Work to be completed
For the entries below, print exactly the lines between the line holding "ATOM 108 O O" and the line holding "ATOM 118 O O", inclusive, and nothing else.

_____

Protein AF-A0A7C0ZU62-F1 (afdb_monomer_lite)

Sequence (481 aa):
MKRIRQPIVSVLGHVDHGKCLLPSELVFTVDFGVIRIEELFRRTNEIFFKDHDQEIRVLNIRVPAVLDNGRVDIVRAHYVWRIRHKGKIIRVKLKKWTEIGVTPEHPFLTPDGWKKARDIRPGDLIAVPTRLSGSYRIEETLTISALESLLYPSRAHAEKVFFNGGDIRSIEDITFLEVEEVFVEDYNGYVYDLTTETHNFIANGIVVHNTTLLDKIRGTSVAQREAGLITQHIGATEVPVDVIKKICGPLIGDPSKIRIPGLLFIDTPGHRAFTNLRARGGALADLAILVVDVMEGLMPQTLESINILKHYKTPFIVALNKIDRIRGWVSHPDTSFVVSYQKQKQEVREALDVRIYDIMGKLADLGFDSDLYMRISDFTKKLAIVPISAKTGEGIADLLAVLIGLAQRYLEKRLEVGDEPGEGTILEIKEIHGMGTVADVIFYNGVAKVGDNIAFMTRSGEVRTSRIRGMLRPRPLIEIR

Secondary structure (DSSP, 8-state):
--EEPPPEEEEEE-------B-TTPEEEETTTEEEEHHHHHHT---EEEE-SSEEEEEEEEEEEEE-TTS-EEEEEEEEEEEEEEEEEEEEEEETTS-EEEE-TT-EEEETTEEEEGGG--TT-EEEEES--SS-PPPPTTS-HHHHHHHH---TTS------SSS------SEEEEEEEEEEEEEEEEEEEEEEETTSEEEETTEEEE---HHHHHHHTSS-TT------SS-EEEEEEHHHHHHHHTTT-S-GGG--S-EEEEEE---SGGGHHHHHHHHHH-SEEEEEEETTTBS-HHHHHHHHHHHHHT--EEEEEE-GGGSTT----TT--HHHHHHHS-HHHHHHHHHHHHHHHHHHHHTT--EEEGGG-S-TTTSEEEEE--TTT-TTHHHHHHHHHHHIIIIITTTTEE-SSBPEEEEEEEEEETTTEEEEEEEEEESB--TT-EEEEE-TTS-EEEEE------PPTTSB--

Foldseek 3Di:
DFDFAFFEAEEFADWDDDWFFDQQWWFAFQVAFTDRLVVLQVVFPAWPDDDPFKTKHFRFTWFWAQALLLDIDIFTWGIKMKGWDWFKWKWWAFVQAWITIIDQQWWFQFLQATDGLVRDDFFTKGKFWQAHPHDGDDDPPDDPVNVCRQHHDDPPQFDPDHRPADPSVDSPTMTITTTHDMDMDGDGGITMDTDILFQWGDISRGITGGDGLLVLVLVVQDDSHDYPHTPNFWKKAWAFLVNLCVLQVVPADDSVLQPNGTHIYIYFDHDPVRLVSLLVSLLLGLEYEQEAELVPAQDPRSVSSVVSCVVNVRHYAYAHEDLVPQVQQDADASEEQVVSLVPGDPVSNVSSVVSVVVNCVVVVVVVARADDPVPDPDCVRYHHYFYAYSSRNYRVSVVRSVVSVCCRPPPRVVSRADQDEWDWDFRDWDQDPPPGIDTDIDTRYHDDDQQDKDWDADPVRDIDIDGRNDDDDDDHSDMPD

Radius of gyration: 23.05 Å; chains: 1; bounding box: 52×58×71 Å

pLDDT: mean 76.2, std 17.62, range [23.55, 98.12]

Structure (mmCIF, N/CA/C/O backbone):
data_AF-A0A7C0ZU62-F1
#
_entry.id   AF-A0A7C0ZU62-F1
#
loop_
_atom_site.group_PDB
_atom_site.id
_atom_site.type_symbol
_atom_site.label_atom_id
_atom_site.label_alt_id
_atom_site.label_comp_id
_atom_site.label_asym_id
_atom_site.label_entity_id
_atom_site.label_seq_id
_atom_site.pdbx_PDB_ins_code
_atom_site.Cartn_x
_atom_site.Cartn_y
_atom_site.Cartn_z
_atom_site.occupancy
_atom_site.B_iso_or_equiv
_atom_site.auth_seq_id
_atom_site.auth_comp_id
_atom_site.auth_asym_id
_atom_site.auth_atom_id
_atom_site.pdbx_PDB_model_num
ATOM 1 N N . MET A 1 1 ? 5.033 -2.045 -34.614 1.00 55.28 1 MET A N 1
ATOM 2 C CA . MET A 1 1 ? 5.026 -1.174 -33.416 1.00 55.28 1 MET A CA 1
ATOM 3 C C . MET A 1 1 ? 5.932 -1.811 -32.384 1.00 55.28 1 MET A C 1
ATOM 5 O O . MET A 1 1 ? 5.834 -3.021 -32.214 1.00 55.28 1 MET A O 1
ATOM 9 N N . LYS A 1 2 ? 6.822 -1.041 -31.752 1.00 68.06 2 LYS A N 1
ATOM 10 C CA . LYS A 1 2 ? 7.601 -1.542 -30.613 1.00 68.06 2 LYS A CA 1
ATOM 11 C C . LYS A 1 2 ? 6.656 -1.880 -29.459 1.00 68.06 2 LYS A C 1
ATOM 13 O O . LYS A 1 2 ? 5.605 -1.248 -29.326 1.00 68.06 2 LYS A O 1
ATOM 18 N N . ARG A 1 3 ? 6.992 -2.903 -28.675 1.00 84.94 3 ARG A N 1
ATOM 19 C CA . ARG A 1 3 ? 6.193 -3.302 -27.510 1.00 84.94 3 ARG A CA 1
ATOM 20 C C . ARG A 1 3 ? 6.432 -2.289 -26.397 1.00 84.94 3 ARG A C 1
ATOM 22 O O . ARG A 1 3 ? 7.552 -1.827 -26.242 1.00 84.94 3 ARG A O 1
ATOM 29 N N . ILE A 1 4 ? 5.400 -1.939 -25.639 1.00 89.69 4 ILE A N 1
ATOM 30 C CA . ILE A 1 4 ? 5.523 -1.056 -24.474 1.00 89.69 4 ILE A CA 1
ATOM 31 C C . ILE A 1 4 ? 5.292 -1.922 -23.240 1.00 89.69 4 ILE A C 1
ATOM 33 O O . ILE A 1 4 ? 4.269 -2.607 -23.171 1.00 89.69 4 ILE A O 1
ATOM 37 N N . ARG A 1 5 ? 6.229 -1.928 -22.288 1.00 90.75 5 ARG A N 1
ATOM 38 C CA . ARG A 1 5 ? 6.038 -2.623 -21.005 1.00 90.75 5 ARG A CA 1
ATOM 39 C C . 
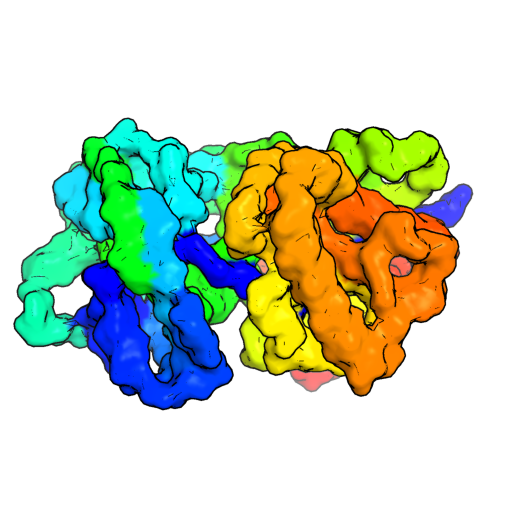ARG A 1 5 ? 5.258 -1.762 -20.013 1.00 90.75 5 ARG A C 1
ATOM 41 O O . ARG A 1 5 ? 5.145 -0.548 -20.174 1.00 90.75 5 ARG A O 1
ATOM 48 N N . GLN A 1 6 ? 4.736 -2.389 -18.962 1.00 89.69 6 GLN A N 1
ATOM 49 C CA . GLN A 1 6 ? 4.158 -1.643 -17.846 1.00 89.69 6 GLN A CA 1
ATOM 50 C C . GLN A 1 6 ? 5.266 -0.876 -17.110 1.00 89.69 6 GLN A C 1
ATOM 52 O O . GLN A 1 6 ? 6.344 -1.441 -16.888 1.00 89.69 6 GLN A O 1
ATOM 57 N N . PRO A 1 7 ? 5.033 0.393 -16.735 1.00 92.62 7 PRO A N 1
ATOM 58 C CA . PRO A 1 7 ? 5.889 1.082 -15.790 1.00 92.62 7 PRO A CA 1
ATOM 59 C C . PRO A 1 7 ? 5.814 0.387 -14.432 1.00 92.62 7 PRO A C 1
ATOM 61 O O . PRO A 1 7 ? 4.742 -0.016 -13.968 1.00 92.62 7 PRO A O 1
ATOM 64 N N . ILE A 1 8 ? 6.972 0.292 -13.801 1.00 90.88 8 ILE A N 1
ATOM 65 C CA . ILE A 1 8 ? 7.147 -0.199 -12.448 1.00 90.88 8 ILE A CA 1
ATOM 66 C C . ILE A 1 8 ? 6.893 0.971 -11.496 1.00 90.88 8 ILE A C 1
ATOM 68 O O . ILE A 1 8 ? 7.592 1.986 -11.553 1.00 90.88 8 ILE A O 1
ATOM 72 N N . VAL A 1 9 ? 5.894 0.834 -10.629 1.00 89.00 9 VAL A N 1
ATOM 73 C CA . VAL A 1 9 ? 5.491 1.843 -9.647 1.00 89.00 9 VAL A CA 1
ATOM 74 C C . VAL A 1 9 ? 5.825 1.347 -8.245 1.00 89.00 9 VAL A C 1
ATOM 76 O O . VAL A 1 9 ? 5.195 0.416 -7.756 1.00 89.00 9 VAL A O 1
ATOM 79 N N . SER A 1 10 ? 6.790 1.967 -7.571 1.00 86.00 10 SER A N 1
ATOM 80 C CA . SER A 1 10 ? 7.111 1.620 -6.179 1.00 86.00 10 SER A CA 1
ATOM 81 C C . SER A 1 10 ? 6.280 2.445 -5.196 1.00 86.00 10 SER A C 1
ATOM 83 O O . SER A 1 10 ? 6.155 3.660 -5.359 1.00 86.00 10 SER A O 1
ATOM 85 N N . VAL A 1 11 ? 5.723 1.808 -4.165 1.00 81.06 11 VAL A N 1
ATOM 86 C CA . VAL A 1 11 ? 5.049 2.507 -3.060 1.00 81.06 11 VAL A CA 1
ATOM 87 C C . VAL A 1 11 ? 6.000 2.595 -1.872 1.00 81.06 11 VAL A C 1
ATOM 89 O O . VAL A 1 11 ? 6.497 1.584 -1.382 1.00 81.06 11 VAL A O 1
ATOM 92 N N . LEU A 1 12 ? 6.272 3.821 -1.430 1.00 75.12 12 LEU A N 1
ATOM 93 C CA . LEU A 1 12 ? 7.225 4.156 -0.375 1.00 75.12 12 LEU A CA 1
ATOM 94 C C . LEU A 1 12 ? 6.573 5.109 0.632 1.00 75.12 12 LEU A C 1
ATOM 96 O O . LEU A 1 12 ? 5.640 5.831 0.298 1.00 75.12 12 LEU A O 1
ATOM 100 N N . GLY A 1 13 ? 7.113 5.190 1.846 1.00 65.94 13 GLY A N 1
ATOM 101 C CA . GLY A 1 13 ? 6.661 6.146 2.861 1.00 65.94 13 GLY A CA 1
ATOM 102 C C . GLY A 1 13 ? 5.867 5.504 3.995 1.00 65.94 13 GLY A C 1
ATOM 103 O O . GLY A 1 13 ? 6.052 4.330 4.304 1.00 65.94 13 GLY A O 1
ATOM 104 N N . HIS A 1 14 ? 5.050 6.310 4.671 1.00 55.78 14 HIS A N 1
ATOM 105 C CA . HIS A 1 14 ? 4.370 5.914 5.902 1.00 55.78 14 HIS A CA 1
ATOM 106 C C . HIS A 1 14 ? 3.213 4.956 5.575 1.00 55.78 14 HIS A C 1
ATOM 108 O O . HIS A 1 14 ? 2.194 5.379 5.033 1.00 55.78 14 HIS A O 1
ATOM 114 N N . VAL A 1 15 ? 3.388 3.664 5.859 1.00 50.00 15 VAL A N 1
ATOM 115 C CA . VAL A 1 15 ? 2.352 2.636 5.669 1.00 50.00 15 VAL A CA 1
ATOM 116 C C . VAL A 1 15 ? 1.492 2.574 6.935 1.00 50.00 15 VAL A C 1
ATOM 118 O O . VAL A 1 15 ? 2.023 2.560 8.038 1.00 50.00 15 VAL A O 1
ATOM 121 N N . ASP A 1 16 ? 0.172 2.628 6.758 1.00 48.72 16 ASP A N 1
ATOM 122 C CA . ASP A 1 16 ? -0.825 2.958 7.782 1.00 48.72 16 ASP A CA 1
ATOM 123 C C . ASP A 1 16 ? -0.883 2.060 9.033 1.00 48.72 16 ASP A C 1
ATOM 125 O O . ASP A 1 16 ? -0.740 0.840 8.996 1.00 48.72 16 ASP A O 1
ATOM 129 N N . HIS A 1 17 ? -1.286 2.722 10.123 1.00 45.72 17 HIS A N 1
ATOM 130 C CA . HIS A 1 17 ? -1.675 2.204 11.436 1.00 45.72 17 HIS A CA 1
ATOM 131 C C . HIS A 1 17 ? -3.139 2.612 11.672 1.00 45.72 17 HIS A C 1
ATOM 133 O O . HIS A 1 17 ? -3.510 3.765 11.418 1.00 45.72 17 HIS A O 1
ATOM 139 N N . GLY A 1 18 ? -3.980 1.676 12.116 1.00 46.19 18 GLY A N 1
ATOM 140 C CA . GLY A 1 18 ? -5.432 1.886 12.281 1.00 46.19 18 GLY A CA 1
ATOM 141 C C . GLY A 1 18 ? -6.244 0.621 12.586 1.00 46.19 18 GLY A C 1
ATOM 142 O O . GLY A 1 18 ? -7.463 0.687 12.784 1.00 46.19 18 GLY A O 1
ATOM 143 N N . LYS A 1 19 ? -5.579 -0.535 12.642 1.00 61.78 19 LYS A N 1
ATOM 144 C CA . LYS A 1 19 ? -6.163 -1.826 12.990 1.00 61.78 19 LYS A CA 1
ATOM 145 C C . LYS A 1 19 ? -5.742 -2.174 14.411 1.00 61.78 19 LYS A C 1
ATOM 147 O O . LYS A 1 19 ? -4.858 -2.981 14.639 1.00 61.78 19 LYS A O 1
ATOM 152 N N . CYS A 1 20 ? -6.384 -1.534 15.371 1.00 74.50 20 CYS A N 1
ATOM 153 C CA . CYS A 1 20 ? -5.886 -1.537 16.732 1.00 74.50 20 CYS A CA 1
ATOM 154 C C . CYS A 1 20 ? -6.713 -2.445 17.641 1.00 74.50 20 CYS A C 1
ATOM 156 O O . CYS A 1 20 ? -7.920 -2.624 17.454 1.00 74.50 20 CYS A O 1
ATOM 158 N N . LEU A 1 21 ? -6.031 -2.984 18.637 1.00 85.19 21 LEU A N 1
ATOM 159 C CA . LEU A 1 21 ? -6.557 -3.810 19.704 1.00 85.19 21 LEU A CA 1
ATOM 160 C C . LEU A 1 21 ? -6.959 -2.944 20.898 1.00 85.19 21 LEU A C 1
ATOM 162 O O . LEU A 1 21 ? -6.387 -1.873 21.131 1.00 85.19 21 LEU A O 1
ATOM 166 N N . LEU A 1 22 ? -7.922 -3.415 21.683 1.00 89.88 22 LEU A N 1
ATOM 167 C CA . LEU A 1 22 ? -8.177 -2.856 23.008 1.00 89.88 22 LEU A CA 1
ATOM 168 C C . LEU A 1 22 ? -6.947 -3.019 23.933 1.00 89.88 22 LEU A C 1
ATOM 170 O O . LEU A 1 22 ? -6.143 -3.934 23.761 1.00 89.88 22 LEU A O 1
ATOM 174 N N . PRO A 1 23 ? -6.796 -2.169 24.966 1.00 89.88 23 PRO A N 1
ATOM 175 C CA . PRO A 1 23 ? -5.665 -2.236 25.901 1.00 89.88 23 PRO A CA 1
ATOM 176 C C . PRO A 1 23 ? -5.569 -3.575 26.645 1.00 89.88 23 PRO A C 1
ATOM 178 O O . PRO A 1 23 ? -4.487 -3.980 27.071 1.00 89.88 23 PRO A O 1
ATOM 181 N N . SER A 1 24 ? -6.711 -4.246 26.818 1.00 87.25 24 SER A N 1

_____

Output for this task
ATOM 108 O O . HIS A 1 14 ? 2.194 5.379 5.033 1.00 55.78 14 HIS A O 1
ATOM 114 N N . VAL A 1 15 ? 3.388 3.664 5.859 1.00 50.00 15 VAL A N 1
ATOM 115 C CA . VAL A 1 15 ? 2.352 2.636 5.669 1.00 50.00 15 VAL A CA 1
ATOM 116 C C . VAL A 1 15 ? 1.492 2.574 6.935 1.00 50.00 15 VAL A C 1
ATOM 118 O O . VAL A 1 15 ? 2.023 2.560 8.038 1.00 50.00 15 VAL A O 1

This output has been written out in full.